Single-family homes account for roughly two-thirds of the nation’s housing stock, and the majority are occupied by the families that own them. But a sizable share – 16.6 percent – are rented instead, and recent trends in construction data suggest that these single-family rentals will become an increasingly popular housing option in the years to come.

The Latest Housing Trend: A Surge in Built-for-Rent Single-Family Homes

Growth in single-family rentals is driven by a strong demand for single-family homes but a lack of affordable homeownership opportunities. Home prices have nearly doubled over the past decade, and two-thirds of that growth has occurred since the pandemic. Compounding this are high interest rates that further amplify the long-term costs of owning a home. So for many households that want to live the single-family lifestyle, renting is the only financially viable option.

Single-family rentals are typically operated by a mom-and-pop landlord or a small institutional investor. But the new model that is becoming increasingly common is the “built-for-rent” (BFR) community: a large-scale development of single-family homes that are designed for renter occupancy from the start. BFRs borrow some features of multifamily housing, like professional leasing offices, on-site property management, and community amenities, and are marketed as a middle-ground between renting and homeownership.

And according to the Census Bureau’s Survey of Construction, BFR development is booming. In 2023 alone, construction started on 85,000 BFR single-family homes, a three-fold increase over the past decade. This accounted for 9 percent of all single-family starts that year, again an all-time high. Even as top-line home construction has cooled since 2021, built-for-rent construction has continued accelerating.

btr annual data

A Large Share of Renters Already Live in Single-Family Homes

While the built-for-rent model is itself small (but growing), the broader single-family rental market is quite established. Already there are 43 million Americans living in rented single-family homes, representing over 40 percent of all renters across the country. An additional 58 million renters live in multi-family rentals (i.e, apartments, and unsurprisingly, the two groups have different geographic and demographic profiles. This is highlighted in the table below, which summarizes data from the Census Bureau’s American Community Survey in 2022.

table sfr v mfr

Single-family homes are associated with suburban living, while apartments tend to be concentrated in denser metropolitan regions. So as one might expect, the average single-family rental offers more living space (2.8 bedrooms compared to 1.6) and has larger households (2.9 people compared to 2.0). Single-family households are older and include more school-age children, while apartments are more likely to be rented by an individual living alone.

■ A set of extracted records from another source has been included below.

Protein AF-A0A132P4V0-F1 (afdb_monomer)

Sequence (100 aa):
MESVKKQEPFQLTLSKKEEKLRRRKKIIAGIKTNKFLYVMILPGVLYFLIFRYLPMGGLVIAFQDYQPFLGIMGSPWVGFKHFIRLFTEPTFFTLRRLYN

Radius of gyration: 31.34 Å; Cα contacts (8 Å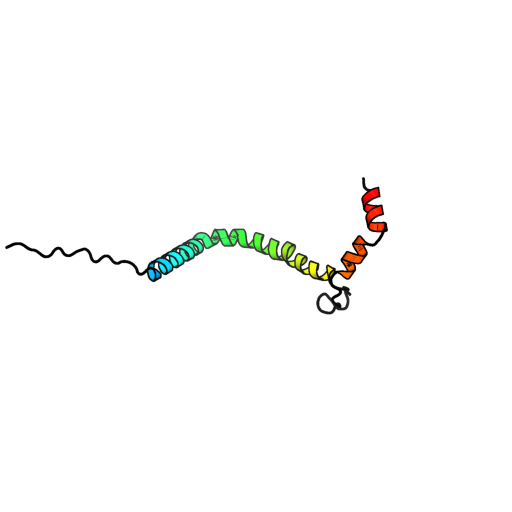, |Δi|>4): 35; chains: 1; bounding box: 52×61×81 Å

Solvent-accessible surface area (backbone atoms only — not comparable to full-atom values): 6090 Å² total; per-residue (Å²): 141,82,79,81,76,80,76,70,77,83,73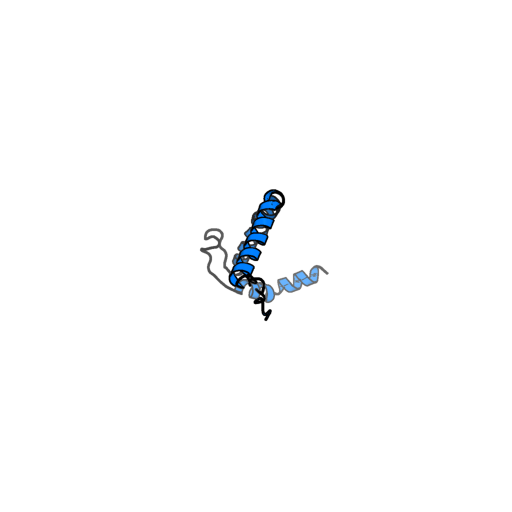,80,72,64,52,72,67,54,51,53,50,50,51,51,51,52,52,55,50,54,55,60,73,46,47,66,63,52,58,68,48,42,61,60,52,50,49,44,44,59,72,57,50,50,61,55,62,57,59,58,48,65,28,29,60,69,38,86,91,50,35,92,86,60,28,54,78,54,51,60,56,59,56,52,49,56,75,67,41,68,62,56,60,51,54,66,57,75,78,112

InterPro domains:
  IPR035906 MetI-like superfamily [SSF161098] (33-93)

pLDDT: mean 81.33, std 12.84, range [42.94, 96.81]

Structure (mmCIF, N/CA/C/O backbone):
data_AF-A0A132P4V0-F1
#
_entry.id   AF-A0A132P4V0-F1
#
loop_
_atom_site.group_PDB
_atom_site.id
_atom_site.type_symbol
_atom_site.label_atom_id
_atom_site.label_alt_id
_atom_site.label_comp_id
_atom_site.label_asym_id
_atom_site.label_entity_id
_atom_site.label_seq_id
_atom_site.pdbx_PDB_ins_code
_atom_site.Cartn_x
_atom_site.Cartn_y
_atom_site.Cartn_z
_atom_site.occupancy
_atom_site.B_iso_or_equiv
_atom_site.auth_seq_id
_atom_site.auth_comp_id
_atom_site.auth_asym_id
_atom_site.auth_atom_id
_atom_site.pdbx_PDB_model_num
ATOM 1 N N . MET A 1 1 ? -22.539 -48.987 61.923 1.00 42.94 1 MET A N 1
ATOM 2 C CA . MET A 1 1 ? -23.271 -48.891 60.642 1.00 42.94 1 MET A CA 1
ATOM 3 C C . MET A 1 1 ? -23.313 -47.426 60.262 1.00 42.94 1 MET A C 1
ATOM 5 O O . MET A 1 1 ? -24.288 -46.752 60.544 1.00 42.94 1 MET A O 1
ATOM 9 N N . GLU A 1 2 ? -22.223 -46.900 59.717 1.00 49.97 2 GLU A N 1
ATOM 10 C CA . GLU A 1 2 ? -22.175 -45.493 59.329 1.00 49.97 2 GLU A CA 1
ATOM 11 C C . GLU A 1 2 ? -21.333 -45.385 58.064 1.00 49.97 2 GLU A C 1
ATOM 13 O O . GLU A 1 2 ? -20.116 -45.250 58.080 1.00 49.97 2 GLU A O 1
ATOM 18 N N . SER A 1 3 ? -22.010 -45.560 56.936 1.00 44.97 3 SER A N 1
ATOM 19 C CA . SER A 1 3 ? -21.506 -45.211 55.615 1.00 44.97 3 SER A CA 1
ATOM 20 C C . SER A 1 3 ? -22.457 -44.175 55.032 1.00 44.97 3 SER A C 1
ATOM 22 O O . SER A 1 3 ? -23.169 -44.404 54.054 1.00 44.97 3 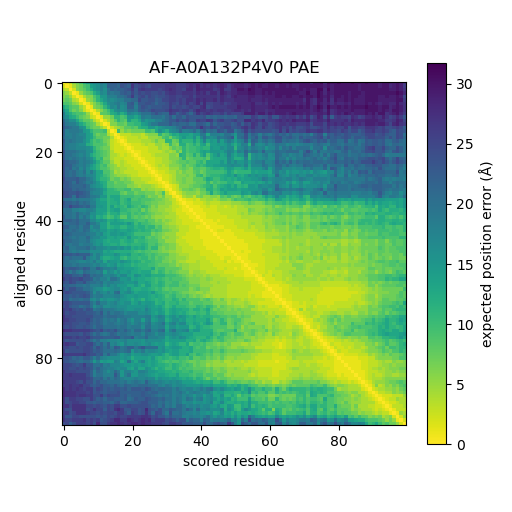SER A O 1
ATOM 24 N N . VAL A 1 4 ? -22.489 -43.006 55.680 1.00 58.97 4 VAL A N 1
ATOM 25 C CA . VAL A 1 4 ? -23.101 -41.810 55.103 1.00 58.97 4 VAL A CA 1
ATOM 26 C C . VAL A 1 4 ? -22.280 -41.448 53.871 1.00 58.97 4 VAL A C 1
ATOM 28 O O . VAL A 1 4 ? -21.158 -40.949 53.927 1.00 58.97 4 VAL A O 1
ATOM 31 N N . LYS A 1 5 ? -22.867 -41.832 52.744 1.00 57.53 5 LYS A N 1
ATOM 32 C CA . LYS A 1 5 ? -22.468 -41.624 51.361 1.00 57.53 5 LYS A CA 1
ATOM 33 C C . LYS A 1 5 ? -21.943 -40.197 51.174 1.00 57.53 5 LYS A C 1
ATOM 35 O O . LYS A 1 5 ? -22.711 -39.243 51.117 1.00 57.53 5 LYS A O 1
ATOM 40 N N . LYS A 1 6 ? -20.620 -40.077 51.078 1.00 53.84 6 LYS A N 1
ATOM 41 C CA . LYS A 1 6 ? -19.894 -38.862 50.705 1.00 53.84 6 LYS A CA 1
ATOM 42 C C . LYS A 1 6 ? -20.426 -38.380 49.352 1.00 53.84 6 LYS A C 1
ATOM 44 O O . LYS A 1 6 ? -20.102 -38.949 48.314 1.00 53.84 6 LYS A O 1
ATOM 49 N N . GLN A 1 7 ? -21.300 -37.378 49.374 1.00 56.84 7 GLN A N 1
ATOM 50 C CA . GLN A 1 7 ? -21.651 -36.607 48.188 1.00 56.84 7 GLN A CA 1
ATOM 51 C C . GLN A 1 7 ? -20.399 -35.834 47.790 1.00 56.84 7 GLN A C 1
ATOM 53 O O . GLN A 1 7 ? -20.018 -34.858 48.434 1.00 56.84 7 GLN A O 1
ATOM 58 N N . GLU A 1 8 ? -19.714 -36.322 46.763 1.00 61.16 8 GLU A N 1
ATOM 59 C CA . GLU A 1 8 ? -18.687 -35.532 46.104 1.00 61.16 8 GLU A CA 1
ATOM 60 C C . GLU A 1 8 ? -19.342 -34.264 45.543 1.00 61.16 8 GLU A C 1
ATOM 62 O O . GLU A 1 8 ? -20.445 -34.350 44.988 1.00 61.16 8 GLU A O 1
ATOM 67 N N . PRO A 1 9 ? -18.724 -33.079 45.705 1.00 49.00 9 PRO A N 1
ATOM 68 C CA . PRO A 1 9 ? -19.276 -31.864 45.133 1.00 49.00 9 PRO A CA 1
ATOM 69 C C . PRO A 1 9 ? -19.427 -32.092 43.631 1.00 49.00 9 PRO A C 1
ATOM 71 O O . PRO A 1 9 ? -18.476 -32.516 42.976 1.00 49.00 9 PRO A O 1
ATOM 74 N N . PHE A 1 10 ? -20.625 -31.845 43.097 1.00 59.88 10 PHE A N 1
ATOM 75 C CA . PHE A 1 10 ? -20.894 -31.854 41.664 1.00 59.88 10 PHE A CA 1
ATOM 76 C C . PHE A 1 10 ? -19.954 -30.840 41.009 1.00 59.88 10 PHE A C 1
ATOM 78 O O . PHE A 1 10 ? -20.235 -29.641 40.963 1.00 59.88 10 PHE A O 1
ATOM 85 N N . GLN A 1 11 ? -18.785 -31.314 40.582 1.00 51.06 11 GLN A N 1
ATOM 86 C CA . GLN A 1 11 ? -17.819 -30.517 39.858 1.00 51.06 11 GLN A CA 1
ATOM 87 C C . GLN A 1 11 ? -18.494 -30.179 38.536 1.00 51.06 11 GLN A C 1
ATOM 89 O O . GLN A 1 11 ? -18.570 -31.017 37.639 1.00 51.06 11 GLN A O 1
ATOM 94 N N . LEU A 1 12 ? -19.014 -28.954 38.421 1.00 59.88 12 LEU A N 1
ATOM 95 C CA . LEU A 1 12 ? -19.341 -28.348 37.138 1.00 59.88 12 LEU A CA 1
ATOM 96 C C . LEU A 1 12 ? -18.026 -28.211 36.371 1.00 59.88 12 LEU A C 1
ATOM 98 O O . LEU A 1 12 ? -17.414 -27.143 36.317 1.00 59.88 12 LEU A O 1
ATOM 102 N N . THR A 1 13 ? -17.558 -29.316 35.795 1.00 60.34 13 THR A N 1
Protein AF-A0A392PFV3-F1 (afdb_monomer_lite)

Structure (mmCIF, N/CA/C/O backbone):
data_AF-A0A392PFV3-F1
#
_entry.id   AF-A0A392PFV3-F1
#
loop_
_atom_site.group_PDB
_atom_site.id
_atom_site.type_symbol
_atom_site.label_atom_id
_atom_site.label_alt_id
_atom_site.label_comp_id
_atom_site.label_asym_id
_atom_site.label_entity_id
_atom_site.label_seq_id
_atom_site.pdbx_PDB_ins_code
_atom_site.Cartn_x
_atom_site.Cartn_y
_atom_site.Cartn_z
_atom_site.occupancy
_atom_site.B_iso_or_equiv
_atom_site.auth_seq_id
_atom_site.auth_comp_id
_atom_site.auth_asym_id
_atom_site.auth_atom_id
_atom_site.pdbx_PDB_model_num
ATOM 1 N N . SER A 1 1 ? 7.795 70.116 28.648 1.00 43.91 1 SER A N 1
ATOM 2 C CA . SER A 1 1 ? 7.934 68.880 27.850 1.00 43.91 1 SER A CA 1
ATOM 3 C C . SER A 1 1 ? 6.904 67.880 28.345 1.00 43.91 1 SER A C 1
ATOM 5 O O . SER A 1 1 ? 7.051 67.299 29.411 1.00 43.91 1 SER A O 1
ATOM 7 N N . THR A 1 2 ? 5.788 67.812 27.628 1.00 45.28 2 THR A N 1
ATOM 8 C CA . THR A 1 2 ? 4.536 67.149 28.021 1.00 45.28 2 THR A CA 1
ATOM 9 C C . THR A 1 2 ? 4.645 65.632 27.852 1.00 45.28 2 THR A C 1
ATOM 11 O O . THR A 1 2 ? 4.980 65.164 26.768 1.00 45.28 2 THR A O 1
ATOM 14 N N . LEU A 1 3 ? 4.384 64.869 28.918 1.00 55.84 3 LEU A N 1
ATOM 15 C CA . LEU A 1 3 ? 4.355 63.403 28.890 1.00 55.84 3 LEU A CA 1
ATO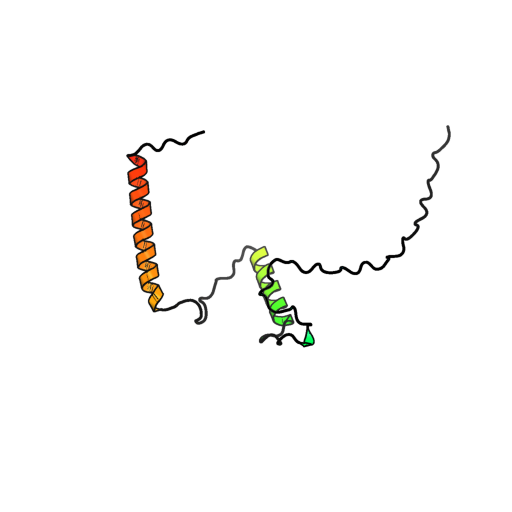M 16 C C . LEU A 1 3 ? 3.126 62.881 28.113 1.00 55.84 3 LEU A C 1
ATOM 18 O O . LEU A 1 3 ? 2.079 63.533 28.119 1.00 55.84 3 LEU A O 1
ATOM 22 N N . PRO A 1 4 ? 3.245 61.727 27.431 1.00 48.88 4 PRO A N 1
ATOM 23 C CA . PRO A 1 4 ? 2.291 61.274 26.424 1.00 48.88 4 PRO A CA 1
ATOM 24 C C . PRO A 1 4 ? 0.997 60.736 27.048 1.00 48.88 4 PRO A C 1
ATOM 26 O O . PRO A 1 4 ? 1.012 59.973 28.013 1.00 48.88 4 PRO A O 1
ATOM 29 N N . GLY A 1 5 ? -0.136 61.140 26.468 1.00 50.19 5 GLY A N 1
ATOM 30 C CA . GLY A 1 5 ? -1.472 60.740 26.896 1.00 50.19 5 GLY A CA 1
ATOM 31 C C . GLY A 1 5 ? -1.705 59.234 26.774 1.00 50.19 5 GLY A C 1
ATOM 32 O O . GLY A 1 5 ? -1.496 58.632 25.722 1.00 50.19 5 GLY A O 1
ATOM 33 N N . VAL A 1 6 ? -2.184 58.628 27.859 1.00 52.66 6 VAL A N 1
ATOM 34 C CA . VAL A 1 6 ? -2.637 57.236 27.895 1.00 52.66 6 VAL A CA 1
ATOM 35 C C . VAL A 1 6 ? -3.980 57.144 27.171 1.00 52.66 6 VAL A C 1
ATOM 37 O O . VAL A 1 6 ? -5.010 57.591 27.675 1.00 52.66 6 VAL A O 1
ATOM 40 N N . ILE A 1 7 ? -3.984 56.547 25.981 1.00 55.97 7 ILE A N 1
ATOM 41 C CA . ILE A 1 7 ? -5.213 56.215 25.257 1.00 55.97 7 ILE A CA 1
ATOM 42 C C . ILE A 1 7 ? -5.885 55.045 25.994 1.00 55.97 7 ILE A C 1
ATOM 44 O O . ILE A 1 7 ? -5.469 53.892 25.883 1.00 55.97 7 ILE A O 1
ATOM 48 N N . ARG A 1 8 ? -6.937 55.331 26.775 1.00 45.47 8 ARG A N 1
ATOM 49 C CA . ARG A 1 8 ? -7.845 54.304 27.318 1.00 45.47 8 ARG A CA 1
ATOM 50 C C . ARG A 1 8 ? -8.675 53.725 26.173 1.00 45.47 8 ARG A C 1
ATOM 52 O O . ARG A 1 8 ? -9.730 54.256 25.832 1.00 45.47 8 ARG A O 1
ATOM 59 N N . CYS A 1 9 ? -8.234 52.607 25.608 1.00 48.94 9 CYS A N 1
ATOM 60 C CA . CYS A 1 9 ? -9.069 51.795 24.729 1.00 48.94 9 CYS A CA 1
ATOM 61 C C . CYS A 1 9 ? -10.201 51.162 25.555 1.00 48.94 9 CYS A C 1
ATOM 63 O O . CYS A 1 9 ? -9.995 50.201 26.296 1.00 48.94 9 CYS A O 1
ATOM 65 N N . ALA A 1 10 ? -11.410 51.715 25.457 1.00 54.97 10 ALA A N 1
ATOM 66 C CA . ALA A 1 10 ? -12.604 51.081 25.994 1.00 54.97 10 ALA A CA 1
ATOM 67 C C . ALA A 1 10 ? -12.901 49.814 25.175 1.00 54.97 10 ALA A C 1
ATOM 69 O O . ALA A 1 10 ? -13.308 49.898 24.017 1.00 54.97 10 ALA A O 1
ATOM 70 N N . ASN A 1 11 ? -12.703 48.641 25.780 1.00 56.66 11 ASN A N 1
ATOM 71 C CA . ASN A 1 11 ? -13.106 47.352 25.222 1.00 56.66 11 ASN A CA 1
ATOM 72 C C . ASN A 1 11 ? -14.641 47.294 25.127 1.00 56.66 11 ASN A C 1
ATOM 74 O O . ASN A 1 11 ? -15.321 46.775 26.015 1.00 56.66 11 ASN A O 1
ATOM 78 N N . ARG A 1 12 ? -15.216 47.827 24.044 1.00 54.56 12 ARG A N 1
ATOM 79 C CA . ARG A 1 12 ? -16.575 47.454 23.647 1.00 54.56 12 ARG A CA 1
ATOM 80 C C . ARG A 1 12 ? -16.497 46.009 23.171 1.00 54.56 12 ARG A C 1
ATOM 82 O O . ARG A 1 12 ? -16.116 45.747 22.036 1.00 54.56 12 ARG A O 1
ATOM 89 N N . LYS A 1 13 ? -16.825 45.066 24.057 1.00 51.47 13 LYS A N 1
ATOM 90 C CA . LYS A 1 13 ? -17.140 43.692 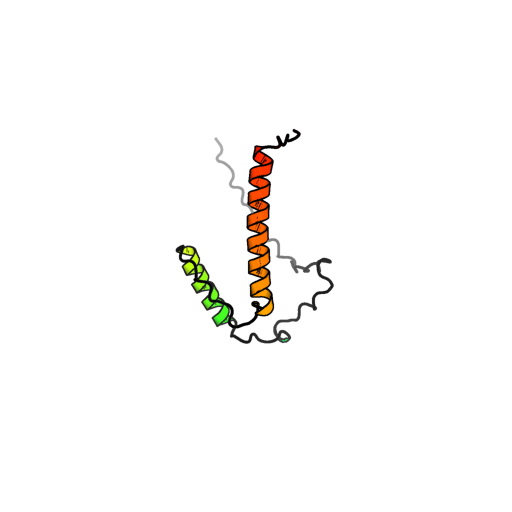23.659 1.00 51.47 13 LYS A CA 1
ATOM 91 C C . LYS A 1 13 ? -18.283 43.777 22.647 1.00 51.47 13 LYS A C 1
ATOM 93 O O . LYS A 1 13 ? -19.422 44.039 23.029 1.00 51.47 13 LYS A O 1
ATOM 98 N N . LEU A 1 14 ? -17.972 43.604 21.364 1.00 53.09 14 LEU A N 1
ATOM 99 C CA . LEU A 1 14 ? -18.972 43.260 20.360 1.00 53.09 14 LEU A CA 1
ATOM 100 C C . LEU A 1 14 ? -19.649 41.989 20.869 1.00 53.09 14 LEU A C 1
ATOM 102 O O . LEU A 1 14 ? -18.978 40.991 21.143 1.00 53.09 14 LEU A O 1
ATOM 106 N N . ARG A 1 15 ? -20.963 42.059 21.098 1.00 53.31 15 ARG A N 1
ATOM 107 C CA . ARG A 1 15 ? -21.750 40.862 21.394 1.00 53.31 15 ARG A CA 1
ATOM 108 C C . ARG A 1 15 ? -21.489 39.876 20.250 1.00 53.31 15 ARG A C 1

Owing to their larger size, the median rent for a single-family home is 13 percent higher than an apartment. But this is more than offset by household incomes, which are 26 percent higher for single-family renters. Rent burden rates – the share of households spending more than the recommended 30 percent of income on rent – are therefore much lower for single-family households. In this way, single-family rentals are attractive for families as they move up the income ladder, have children, and want more physical space. But the financial gap between renting and owning is still wide; the median household income for single-family renters still trails those of homeowners by a wide margin ($56,657 compared to $93,531).

Single-Family Rents Are Concentrated in the South and West

Single-family rentals are not evenly distributed across the country. The map below shows the percentage of single-family homes in each metropolitan area that were renter-occupied in 2022. White represents the national average of 16.6 percent. Large swaths of the Upper Midwest and New England are shaded orange, where single-family rentals are less common, while purple is prevalent across the southern and western United States.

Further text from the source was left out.